2G iPod Shuffle problems
Executive summary
If you’re having trouble with a 2G iPod Shuffle not being properly recognized by your operating system, try connecting via an external powered USB hub. Symptoms may include unsafe removal of device messages on Windows.
Verbose version
My commuting rig is great: a lovely 2001 Roberts bike with Campagnolo Veloce bits, Lumicycle lights and a Rapha hat, amongst other bits and pieces. I’m not really a sucker for brand names, but I do appreciate quality kit when it counts, and on a daily commuting run in all weathers, it pays to have quality stuff. It’s only let down by the average quality 1970s-vintage legs and cardiovascular system providing the motive power.
I’d never envied my car-driving fellow road users their heating and their roofs, but I missed not having music on the bike.
Santa brought me a second-generation (2G) iPod Shuffle this Christmas: thanks mate. This thing is ideal to supply on-bike-entertainment: it weighs approximately nothing (15g) and takes up roughly no space, yet holds about 200 songs at 160kbps. I clip it onto the waistband of my trousers and cannot tell if it is there or not.
This is the best-designed player I’ve seen for this type of application. It is tiny; light; has no moving parts; tough (although watch that clip when sitting down); the buttons are easy to press accurately with thick gloves on; it has sufficient storage; and it’s not so expensive that writing it off in a fall or via some other means would be a total catastrophe.
I used the supplied in-ear headphones on the first ride, but these were rubbish. The shape generated more wind noise than no headphones, and it is impossible to position them to the level of accuracy required whilst wearing winter gloves.
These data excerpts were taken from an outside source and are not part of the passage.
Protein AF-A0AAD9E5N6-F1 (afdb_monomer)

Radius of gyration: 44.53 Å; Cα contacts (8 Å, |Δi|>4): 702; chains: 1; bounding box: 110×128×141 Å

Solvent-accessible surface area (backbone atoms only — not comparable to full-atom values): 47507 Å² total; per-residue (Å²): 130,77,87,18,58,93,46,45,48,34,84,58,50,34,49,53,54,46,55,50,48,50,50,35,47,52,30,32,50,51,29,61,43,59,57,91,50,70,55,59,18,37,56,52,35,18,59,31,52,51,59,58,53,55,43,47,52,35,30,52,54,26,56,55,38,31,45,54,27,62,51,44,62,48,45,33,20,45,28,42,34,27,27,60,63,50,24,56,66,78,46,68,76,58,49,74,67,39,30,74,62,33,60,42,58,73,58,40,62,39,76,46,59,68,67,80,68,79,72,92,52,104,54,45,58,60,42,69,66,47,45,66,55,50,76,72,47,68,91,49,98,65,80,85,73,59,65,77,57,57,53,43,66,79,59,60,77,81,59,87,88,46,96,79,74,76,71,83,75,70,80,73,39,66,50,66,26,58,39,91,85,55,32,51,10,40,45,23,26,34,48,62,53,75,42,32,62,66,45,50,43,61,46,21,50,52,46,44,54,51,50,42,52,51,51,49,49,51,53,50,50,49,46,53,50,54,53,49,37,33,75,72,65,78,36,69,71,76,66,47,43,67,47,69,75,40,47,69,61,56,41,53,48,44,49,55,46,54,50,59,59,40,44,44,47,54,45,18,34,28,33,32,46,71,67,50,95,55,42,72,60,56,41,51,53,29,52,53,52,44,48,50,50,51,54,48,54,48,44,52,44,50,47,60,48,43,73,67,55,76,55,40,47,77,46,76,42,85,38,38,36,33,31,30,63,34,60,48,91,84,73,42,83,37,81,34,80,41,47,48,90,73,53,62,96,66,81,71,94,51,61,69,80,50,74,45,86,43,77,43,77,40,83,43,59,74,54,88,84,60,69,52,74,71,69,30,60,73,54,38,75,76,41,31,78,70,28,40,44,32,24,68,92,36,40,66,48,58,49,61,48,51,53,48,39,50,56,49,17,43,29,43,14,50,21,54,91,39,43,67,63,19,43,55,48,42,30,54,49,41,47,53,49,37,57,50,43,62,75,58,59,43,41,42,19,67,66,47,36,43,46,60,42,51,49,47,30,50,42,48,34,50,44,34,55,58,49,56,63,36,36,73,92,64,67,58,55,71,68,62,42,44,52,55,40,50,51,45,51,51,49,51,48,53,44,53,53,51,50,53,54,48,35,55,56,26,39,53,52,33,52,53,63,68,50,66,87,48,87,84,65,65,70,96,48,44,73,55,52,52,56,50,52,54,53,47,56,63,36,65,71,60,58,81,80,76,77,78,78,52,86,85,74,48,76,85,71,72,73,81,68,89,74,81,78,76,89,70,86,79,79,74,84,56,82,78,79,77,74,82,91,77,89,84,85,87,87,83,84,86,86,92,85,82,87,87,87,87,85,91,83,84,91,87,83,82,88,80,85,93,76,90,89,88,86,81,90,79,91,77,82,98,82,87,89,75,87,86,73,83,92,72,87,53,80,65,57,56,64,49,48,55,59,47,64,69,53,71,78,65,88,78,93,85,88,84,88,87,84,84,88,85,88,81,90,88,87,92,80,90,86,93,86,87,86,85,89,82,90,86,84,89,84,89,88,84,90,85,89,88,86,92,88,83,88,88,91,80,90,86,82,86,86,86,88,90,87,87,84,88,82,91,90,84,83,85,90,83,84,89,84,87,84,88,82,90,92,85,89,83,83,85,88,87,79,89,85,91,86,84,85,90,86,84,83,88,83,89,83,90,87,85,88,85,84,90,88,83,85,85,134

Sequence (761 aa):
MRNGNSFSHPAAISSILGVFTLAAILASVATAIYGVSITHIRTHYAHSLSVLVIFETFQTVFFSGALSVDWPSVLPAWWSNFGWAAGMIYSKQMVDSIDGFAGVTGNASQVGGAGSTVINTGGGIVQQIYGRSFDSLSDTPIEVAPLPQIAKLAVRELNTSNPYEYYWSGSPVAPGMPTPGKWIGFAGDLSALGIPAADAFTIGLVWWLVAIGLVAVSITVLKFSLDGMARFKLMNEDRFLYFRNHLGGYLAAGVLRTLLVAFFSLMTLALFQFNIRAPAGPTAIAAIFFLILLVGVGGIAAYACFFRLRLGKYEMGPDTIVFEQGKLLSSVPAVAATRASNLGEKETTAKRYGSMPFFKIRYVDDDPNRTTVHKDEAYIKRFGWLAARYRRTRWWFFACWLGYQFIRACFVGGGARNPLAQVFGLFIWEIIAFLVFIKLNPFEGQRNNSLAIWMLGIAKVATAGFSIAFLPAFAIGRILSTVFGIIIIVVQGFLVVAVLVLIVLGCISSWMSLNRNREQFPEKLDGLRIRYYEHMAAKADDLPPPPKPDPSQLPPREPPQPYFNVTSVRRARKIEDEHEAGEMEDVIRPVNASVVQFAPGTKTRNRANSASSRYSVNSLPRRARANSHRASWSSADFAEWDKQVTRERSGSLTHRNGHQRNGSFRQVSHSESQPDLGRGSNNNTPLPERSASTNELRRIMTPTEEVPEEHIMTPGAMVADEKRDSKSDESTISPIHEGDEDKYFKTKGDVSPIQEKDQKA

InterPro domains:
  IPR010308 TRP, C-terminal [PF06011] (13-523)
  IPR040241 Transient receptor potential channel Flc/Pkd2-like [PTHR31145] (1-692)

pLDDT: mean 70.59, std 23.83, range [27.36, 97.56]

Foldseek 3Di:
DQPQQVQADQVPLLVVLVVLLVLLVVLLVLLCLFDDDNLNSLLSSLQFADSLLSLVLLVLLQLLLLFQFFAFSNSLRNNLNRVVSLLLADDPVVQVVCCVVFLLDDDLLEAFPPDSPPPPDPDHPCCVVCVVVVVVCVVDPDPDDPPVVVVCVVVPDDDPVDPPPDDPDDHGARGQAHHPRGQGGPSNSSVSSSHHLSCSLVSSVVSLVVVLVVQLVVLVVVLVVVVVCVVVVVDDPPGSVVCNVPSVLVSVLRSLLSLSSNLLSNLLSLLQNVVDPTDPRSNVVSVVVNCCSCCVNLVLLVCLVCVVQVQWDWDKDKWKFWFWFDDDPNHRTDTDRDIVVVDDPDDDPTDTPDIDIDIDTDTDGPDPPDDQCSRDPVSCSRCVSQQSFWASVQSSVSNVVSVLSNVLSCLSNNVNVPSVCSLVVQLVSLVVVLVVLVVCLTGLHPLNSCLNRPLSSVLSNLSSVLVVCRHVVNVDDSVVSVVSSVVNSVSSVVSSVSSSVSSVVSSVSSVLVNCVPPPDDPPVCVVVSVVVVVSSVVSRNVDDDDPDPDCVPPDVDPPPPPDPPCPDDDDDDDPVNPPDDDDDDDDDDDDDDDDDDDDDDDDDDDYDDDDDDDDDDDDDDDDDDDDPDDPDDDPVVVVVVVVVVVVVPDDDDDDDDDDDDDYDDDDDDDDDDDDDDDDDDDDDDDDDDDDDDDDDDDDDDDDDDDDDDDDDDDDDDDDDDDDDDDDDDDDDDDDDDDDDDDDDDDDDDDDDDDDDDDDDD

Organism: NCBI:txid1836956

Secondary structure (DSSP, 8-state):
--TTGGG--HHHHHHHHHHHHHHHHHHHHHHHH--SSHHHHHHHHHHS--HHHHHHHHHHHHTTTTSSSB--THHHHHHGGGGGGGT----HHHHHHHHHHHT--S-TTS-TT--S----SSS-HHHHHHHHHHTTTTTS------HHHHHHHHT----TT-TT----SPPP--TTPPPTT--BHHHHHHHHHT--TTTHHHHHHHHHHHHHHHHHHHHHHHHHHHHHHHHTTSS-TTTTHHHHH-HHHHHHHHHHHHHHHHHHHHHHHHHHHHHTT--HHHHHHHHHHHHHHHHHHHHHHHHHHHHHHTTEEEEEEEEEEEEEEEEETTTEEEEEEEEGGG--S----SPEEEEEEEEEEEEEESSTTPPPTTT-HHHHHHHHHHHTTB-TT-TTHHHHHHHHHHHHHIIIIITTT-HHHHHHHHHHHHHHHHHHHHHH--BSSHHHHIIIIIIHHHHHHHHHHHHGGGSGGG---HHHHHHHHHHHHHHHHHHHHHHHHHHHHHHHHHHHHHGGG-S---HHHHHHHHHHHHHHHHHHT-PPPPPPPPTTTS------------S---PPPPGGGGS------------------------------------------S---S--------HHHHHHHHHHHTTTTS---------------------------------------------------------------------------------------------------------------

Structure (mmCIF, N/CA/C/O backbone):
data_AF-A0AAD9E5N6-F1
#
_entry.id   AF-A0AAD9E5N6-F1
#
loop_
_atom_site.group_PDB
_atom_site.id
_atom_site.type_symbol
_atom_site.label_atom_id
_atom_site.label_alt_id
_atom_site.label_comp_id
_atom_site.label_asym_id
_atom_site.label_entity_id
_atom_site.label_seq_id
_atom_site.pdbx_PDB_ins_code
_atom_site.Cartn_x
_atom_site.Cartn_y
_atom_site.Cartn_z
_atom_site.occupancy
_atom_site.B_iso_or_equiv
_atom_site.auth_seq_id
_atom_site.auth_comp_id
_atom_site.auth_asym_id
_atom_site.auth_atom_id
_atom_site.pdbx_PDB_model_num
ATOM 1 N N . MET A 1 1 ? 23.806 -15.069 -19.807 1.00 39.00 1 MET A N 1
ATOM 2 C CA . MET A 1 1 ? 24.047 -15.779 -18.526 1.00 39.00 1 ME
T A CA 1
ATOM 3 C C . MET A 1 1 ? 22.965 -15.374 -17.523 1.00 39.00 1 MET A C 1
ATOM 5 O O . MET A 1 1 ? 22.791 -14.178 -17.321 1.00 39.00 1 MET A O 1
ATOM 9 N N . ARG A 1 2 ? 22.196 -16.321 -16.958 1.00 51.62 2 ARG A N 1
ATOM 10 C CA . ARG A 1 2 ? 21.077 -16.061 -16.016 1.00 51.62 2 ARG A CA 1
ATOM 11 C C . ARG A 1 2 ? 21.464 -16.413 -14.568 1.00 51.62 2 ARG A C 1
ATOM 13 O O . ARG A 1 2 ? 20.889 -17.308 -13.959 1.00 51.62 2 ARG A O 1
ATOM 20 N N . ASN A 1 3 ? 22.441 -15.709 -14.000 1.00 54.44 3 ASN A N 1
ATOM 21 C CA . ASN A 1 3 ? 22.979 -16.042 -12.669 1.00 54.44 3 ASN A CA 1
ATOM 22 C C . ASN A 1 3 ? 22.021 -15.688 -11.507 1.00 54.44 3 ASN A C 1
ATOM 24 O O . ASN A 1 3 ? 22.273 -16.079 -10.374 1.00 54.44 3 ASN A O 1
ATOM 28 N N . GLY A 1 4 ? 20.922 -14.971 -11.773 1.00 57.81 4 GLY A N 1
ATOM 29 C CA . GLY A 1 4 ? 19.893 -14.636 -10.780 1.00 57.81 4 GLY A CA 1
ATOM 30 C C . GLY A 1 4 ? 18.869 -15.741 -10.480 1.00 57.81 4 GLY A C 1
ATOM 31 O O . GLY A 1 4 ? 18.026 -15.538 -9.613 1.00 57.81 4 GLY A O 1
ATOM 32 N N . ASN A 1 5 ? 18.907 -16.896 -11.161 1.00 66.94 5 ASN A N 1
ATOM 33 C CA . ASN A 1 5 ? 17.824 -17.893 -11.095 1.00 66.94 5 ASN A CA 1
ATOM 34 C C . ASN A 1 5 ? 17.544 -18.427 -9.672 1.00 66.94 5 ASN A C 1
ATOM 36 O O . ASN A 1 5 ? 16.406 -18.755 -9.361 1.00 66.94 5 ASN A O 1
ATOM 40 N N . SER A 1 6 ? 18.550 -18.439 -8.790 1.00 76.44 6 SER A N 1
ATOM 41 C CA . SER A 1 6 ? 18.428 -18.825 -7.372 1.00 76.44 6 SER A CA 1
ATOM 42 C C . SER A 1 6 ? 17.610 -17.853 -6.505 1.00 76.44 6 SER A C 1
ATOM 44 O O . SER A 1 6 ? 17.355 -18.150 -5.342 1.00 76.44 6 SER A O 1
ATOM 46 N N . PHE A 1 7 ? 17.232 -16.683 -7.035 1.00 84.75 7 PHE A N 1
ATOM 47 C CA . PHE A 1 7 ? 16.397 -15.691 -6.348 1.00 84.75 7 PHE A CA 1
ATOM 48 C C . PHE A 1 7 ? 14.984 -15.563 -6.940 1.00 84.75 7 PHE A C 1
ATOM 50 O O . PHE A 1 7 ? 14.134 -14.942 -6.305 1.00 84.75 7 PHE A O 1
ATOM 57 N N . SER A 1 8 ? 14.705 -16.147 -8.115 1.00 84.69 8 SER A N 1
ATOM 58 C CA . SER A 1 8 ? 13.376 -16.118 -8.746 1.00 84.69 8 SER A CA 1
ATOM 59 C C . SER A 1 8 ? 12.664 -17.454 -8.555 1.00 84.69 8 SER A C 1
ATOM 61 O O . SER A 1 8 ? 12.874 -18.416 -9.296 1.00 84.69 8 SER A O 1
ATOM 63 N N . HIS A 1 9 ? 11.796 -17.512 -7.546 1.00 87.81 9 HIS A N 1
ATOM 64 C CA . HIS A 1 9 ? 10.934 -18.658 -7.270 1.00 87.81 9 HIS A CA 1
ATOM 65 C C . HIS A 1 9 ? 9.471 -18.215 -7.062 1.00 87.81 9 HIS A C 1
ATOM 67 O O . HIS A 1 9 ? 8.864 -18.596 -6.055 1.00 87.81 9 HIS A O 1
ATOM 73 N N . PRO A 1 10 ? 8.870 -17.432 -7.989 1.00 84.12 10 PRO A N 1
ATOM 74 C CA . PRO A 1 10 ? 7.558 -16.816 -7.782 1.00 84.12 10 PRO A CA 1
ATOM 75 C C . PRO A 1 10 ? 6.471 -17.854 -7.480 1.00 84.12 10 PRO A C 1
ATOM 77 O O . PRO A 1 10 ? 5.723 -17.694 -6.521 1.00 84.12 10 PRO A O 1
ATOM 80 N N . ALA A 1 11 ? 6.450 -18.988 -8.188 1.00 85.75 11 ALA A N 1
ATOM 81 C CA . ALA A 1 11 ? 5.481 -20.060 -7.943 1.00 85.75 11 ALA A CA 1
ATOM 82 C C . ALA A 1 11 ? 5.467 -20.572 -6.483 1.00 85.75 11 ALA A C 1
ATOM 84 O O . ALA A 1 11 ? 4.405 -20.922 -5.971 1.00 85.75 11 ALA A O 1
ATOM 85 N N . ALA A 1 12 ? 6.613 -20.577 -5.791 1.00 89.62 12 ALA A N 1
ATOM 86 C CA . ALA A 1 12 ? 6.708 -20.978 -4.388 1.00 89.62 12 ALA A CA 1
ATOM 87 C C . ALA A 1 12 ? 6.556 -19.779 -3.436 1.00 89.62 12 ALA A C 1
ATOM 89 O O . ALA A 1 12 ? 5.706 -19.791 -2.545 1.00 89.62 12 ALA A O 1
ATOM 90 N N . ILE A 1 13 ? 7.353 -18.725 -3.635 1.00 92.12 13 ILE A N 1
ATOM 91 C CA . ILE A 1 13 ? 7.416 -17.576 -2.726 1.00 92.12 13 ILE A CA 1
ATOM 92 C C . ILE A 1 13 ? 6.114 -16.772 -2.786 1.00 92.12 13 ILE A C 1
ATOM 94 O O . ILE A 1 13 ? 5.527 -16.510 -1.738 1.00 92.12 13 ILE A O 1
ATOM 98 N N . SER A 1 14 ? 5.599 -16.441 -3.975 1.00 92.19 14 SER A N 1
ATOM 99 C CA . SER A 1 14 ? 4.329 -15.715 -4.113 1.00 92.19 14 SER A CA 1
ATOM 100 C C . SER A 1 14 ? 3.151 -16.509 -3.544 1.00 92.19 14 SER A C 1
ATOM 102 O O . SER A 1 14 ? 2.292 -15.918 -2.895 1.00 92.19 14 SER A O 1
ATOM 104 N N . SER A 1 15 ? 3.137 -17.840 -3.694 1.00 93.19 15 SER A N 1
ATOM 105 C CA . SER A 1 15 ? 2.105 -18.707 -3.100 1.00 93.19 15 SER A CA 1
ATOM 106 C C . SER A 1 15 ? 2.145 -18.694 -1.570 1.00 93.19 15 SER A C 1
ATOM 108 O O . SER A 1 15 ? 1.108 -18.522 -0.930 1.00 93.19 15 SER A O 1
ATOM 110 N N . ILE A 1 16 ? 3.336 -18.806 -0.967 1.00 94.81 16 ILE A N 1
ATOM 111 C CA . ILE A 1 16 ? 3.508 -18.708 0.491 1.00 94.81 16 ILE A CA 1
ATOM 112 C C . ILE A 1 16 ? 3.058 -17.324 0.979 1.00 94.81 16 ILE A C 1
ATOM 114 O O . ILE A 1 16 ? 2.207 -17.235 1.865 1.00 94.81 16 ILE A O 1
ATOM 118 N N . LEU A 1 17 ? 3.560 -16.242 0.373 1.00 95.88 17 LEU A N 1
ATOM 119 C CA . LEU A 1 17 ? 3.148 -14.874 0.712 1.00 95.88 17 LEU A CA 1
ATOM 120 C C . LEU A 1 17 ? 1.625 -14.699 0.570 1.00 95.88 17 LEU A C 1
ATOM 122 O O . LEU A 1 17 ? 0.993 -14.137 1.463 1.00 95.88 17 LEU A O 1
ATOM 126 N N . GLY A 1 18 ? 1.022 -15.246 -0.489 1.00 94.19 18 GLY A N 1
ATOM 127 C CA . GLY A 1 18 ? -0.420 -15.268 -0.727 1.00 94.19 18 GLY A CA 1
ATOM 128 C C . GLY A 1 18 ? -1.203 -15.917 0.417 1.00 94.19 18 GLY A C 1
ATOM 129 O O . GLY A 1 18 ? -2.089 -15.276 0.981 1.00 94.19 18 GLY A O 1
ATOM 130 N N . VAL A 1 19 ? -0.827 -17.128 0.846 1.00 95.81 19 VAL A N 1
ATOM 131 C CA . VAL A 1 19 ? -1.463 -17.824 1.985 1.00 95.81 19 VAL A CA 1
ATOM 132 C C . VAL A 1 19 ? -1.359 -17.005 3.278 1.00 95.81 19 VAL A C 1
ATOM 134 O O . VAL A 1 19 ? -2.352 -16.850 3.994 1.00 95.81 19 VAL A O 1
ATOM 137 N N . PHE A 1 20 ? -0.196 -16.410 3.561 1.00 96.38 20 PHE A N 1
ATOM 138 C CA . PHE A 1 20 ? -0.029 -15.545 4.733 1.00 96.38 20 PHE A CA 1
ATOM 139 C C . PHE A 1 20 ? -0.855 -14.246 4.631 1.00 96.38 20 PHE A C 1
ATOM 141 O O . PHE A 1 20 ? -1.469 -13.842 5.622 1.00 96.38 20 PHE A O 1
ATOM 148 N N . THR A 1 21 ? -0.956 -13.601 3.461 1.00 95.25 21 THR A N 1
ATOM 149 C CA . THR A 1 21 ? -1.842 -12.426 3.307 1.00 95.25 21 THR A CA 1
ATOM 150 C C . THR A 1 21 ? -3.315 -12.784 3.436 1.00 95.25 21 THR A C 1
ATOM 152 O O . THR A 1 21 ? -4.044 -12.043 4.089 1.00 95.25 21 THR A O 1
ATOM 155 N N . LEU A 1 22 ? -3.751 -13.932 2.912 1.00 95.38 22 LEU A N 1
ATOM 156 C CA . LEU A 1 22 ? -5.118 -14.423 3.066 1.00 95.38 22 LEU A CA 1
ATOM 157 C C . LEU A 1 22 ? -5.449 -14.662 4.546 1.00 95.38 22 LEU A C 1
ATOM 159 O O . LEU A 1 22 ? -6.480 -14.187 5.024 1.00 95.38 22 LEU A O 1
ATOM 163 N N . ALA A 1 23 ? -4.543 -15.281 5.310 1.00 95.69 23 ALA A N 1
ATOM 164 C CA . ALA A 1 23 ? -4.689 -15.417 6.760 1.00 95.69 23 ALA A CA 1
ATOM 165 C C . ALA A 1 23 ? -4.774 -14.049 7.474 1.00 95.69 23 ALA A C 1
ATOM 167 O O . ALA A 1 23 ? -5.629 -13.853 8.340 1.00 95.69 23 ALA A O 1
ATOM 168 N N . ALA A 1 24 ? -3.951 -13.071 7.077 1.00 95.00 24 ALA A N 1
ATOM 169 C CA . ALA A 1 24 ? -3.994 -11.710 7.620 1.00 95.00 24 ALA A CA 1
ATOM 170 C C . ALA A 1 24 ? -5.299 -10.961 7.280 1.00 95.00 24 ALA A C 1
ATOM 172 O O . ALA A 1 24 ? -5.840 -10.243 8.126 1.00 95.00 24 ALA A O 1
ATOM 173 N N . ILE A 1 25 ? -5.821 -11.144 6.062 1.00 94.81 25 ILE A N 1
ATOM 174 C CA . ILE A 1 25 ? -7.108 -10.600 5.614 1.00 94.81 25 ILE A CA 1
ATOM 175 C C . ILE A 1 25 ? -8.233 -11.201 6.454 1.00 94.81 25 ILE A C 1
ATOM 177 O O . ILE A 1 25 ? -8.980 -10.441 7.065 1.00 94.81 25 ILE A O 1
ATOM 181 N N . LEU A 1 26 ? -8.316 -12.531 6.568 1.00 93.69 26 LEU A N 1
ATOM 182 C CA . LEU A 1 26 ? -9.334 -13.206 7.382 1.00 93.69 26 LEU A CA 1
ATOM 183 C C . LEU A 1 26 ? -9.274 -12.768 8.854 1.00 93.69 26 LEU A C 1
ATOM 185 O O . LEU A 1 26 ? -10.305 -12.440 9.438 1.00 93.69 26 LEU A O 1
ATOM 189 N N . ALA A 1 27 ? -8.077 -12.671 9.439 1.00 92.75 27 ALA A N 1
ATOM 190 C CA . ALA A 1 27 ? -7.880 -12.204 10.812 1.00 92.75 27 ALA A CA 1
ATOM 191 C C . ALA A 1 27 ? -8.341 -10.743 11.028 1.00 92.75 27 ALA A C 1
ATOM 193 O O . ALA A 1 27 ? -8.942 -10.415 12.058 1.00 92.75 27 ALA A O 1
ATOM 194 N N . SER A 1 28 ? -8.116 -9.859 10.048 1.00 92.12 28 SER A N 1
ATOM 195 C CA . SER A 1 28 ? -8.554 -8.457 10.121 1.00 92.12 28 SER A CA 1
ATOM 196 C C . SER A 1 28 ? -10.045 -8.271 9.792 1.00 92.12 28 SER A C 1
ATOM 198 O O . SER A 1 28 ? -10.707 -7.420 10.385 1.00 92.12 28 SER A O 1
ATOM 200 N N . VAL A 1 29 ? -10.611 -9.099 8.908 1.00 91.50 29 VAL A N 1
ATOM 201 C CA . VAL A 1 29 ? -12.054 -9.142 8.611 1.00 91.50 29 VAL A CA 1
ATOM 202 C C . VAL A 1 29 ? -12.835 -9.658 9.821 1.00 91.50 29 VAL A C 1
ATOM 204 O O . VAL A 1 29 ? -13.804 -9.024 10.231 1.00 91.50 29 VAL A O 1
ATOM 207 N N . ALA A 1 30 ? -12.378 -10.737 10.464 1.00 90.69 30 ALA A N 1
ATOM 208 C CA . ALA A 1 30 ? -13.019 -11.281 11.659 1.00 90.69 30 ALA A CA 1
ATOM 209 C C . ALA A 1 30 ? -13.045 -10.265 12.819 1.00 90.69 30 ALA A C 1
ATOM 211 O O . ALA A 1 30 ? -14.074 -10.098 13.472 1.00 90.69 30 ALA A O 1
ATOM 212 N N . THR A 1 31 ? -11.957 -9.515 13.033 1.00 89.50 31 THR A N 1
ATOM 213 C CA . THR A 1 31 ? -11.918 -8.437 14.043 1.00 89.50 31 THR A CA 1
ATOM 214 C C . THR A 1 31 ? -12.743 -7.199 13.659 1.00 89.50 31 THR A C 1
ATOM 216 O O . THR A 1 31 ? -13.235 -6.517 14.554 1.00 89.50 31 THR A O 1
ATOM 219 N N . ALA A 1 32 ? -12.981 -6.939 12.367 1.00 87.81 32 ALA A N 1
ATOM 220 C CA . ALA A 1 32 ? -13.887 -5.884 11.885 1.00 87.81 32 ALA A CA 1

The acoustic problems rule them out on safety grounds: I want to be able to hear traffic just as well as without the headphones. I knew this was possible from trips a decade ago, with over-the-ear phones and a Sony cassette walkman.
Using a pair of light over-the-ear phones (Sony MDR-G52 wrap-around type) was much better. These provide isolation from wind noise, rather than exacerbating it (and a bit of warmth as well!). I can then replace the eliminated wind noise with music, and still hear the traffic just as well as without the headphones, so long as I go easy on the volume. I can certainly hear better than car drivers inside closed cars: road noise and sirens are totally unaffected.
This is great: I cruised home in the dark tonight listening to the likes of Jack Johnson and Satellite Soul. A mournful, yearning song from the Stoneleigh Bible Week CD series matched my mood up the hill, with a triumphant Return of the Mack by Mark Morrison at the top (don’t read any theology into that!). Trying to maintain my own pedalling cadence was tricky with the irrepressible groove of the rhythm section on Michael Jackson’s Billie Jean in my ears.
Anyway, on with the subject matter. I’d initially tried the Shuffle out with our HP laptop running WinXP and iTunes, and everything worked fine. My plan was then to use Banshee on our “spare” PC running Debian Linux behind the TV: it had a 120GB disk and wasn’t really doing much. I installed a USB 2.0 PCI card into this 2001-vintage 1GHz Athlon machine, installed the necessary software, and popped the Shuffle into its dock. Nothing happened, save for a forlorn orange LED quietly blinking on the Shuffle.
After a bit of research into the logs and dmesg, I found that the system was
occasionally
recognizing and mounting the Shuffle, but a USB disconnect event kicked it off within a second or so.
A search of the web found someone else with a similar problem, unable to solve it, but with
guesses that the non-standard sector size may be the issue.
I wondered if the 2G Shuffle did something proprietary, and the Linux crew haven’t yet
caught up with it? That was my theorem…
Five hours later, having put Windows 2000 on the machine instead (how long to format a 120GB disk as NTFS?! how many Windows updates since Win2k launch?!), I had iTunes installed. Pop the Shuffle into the dock, and… several million “Unsafe removal of device” USB messages! Bother.
To cut a long story less long, I eventually found that the thing would work perfectly when connected to the PC through an external powered USB hub. I guess that the Shuffle’s power requirements to charge the battery are too much for the cheap USB card in the machine, and cause the connection to fail. Other people on various Apple fora have mentioned similar symptoms, such as connecting a Shuffle causing all other USB devices to disconnect. I needn’t have replaced a good OS with a less good one after all, although Google Earth and Picasa are better on Windows (hardware 3D and DNG support respectively).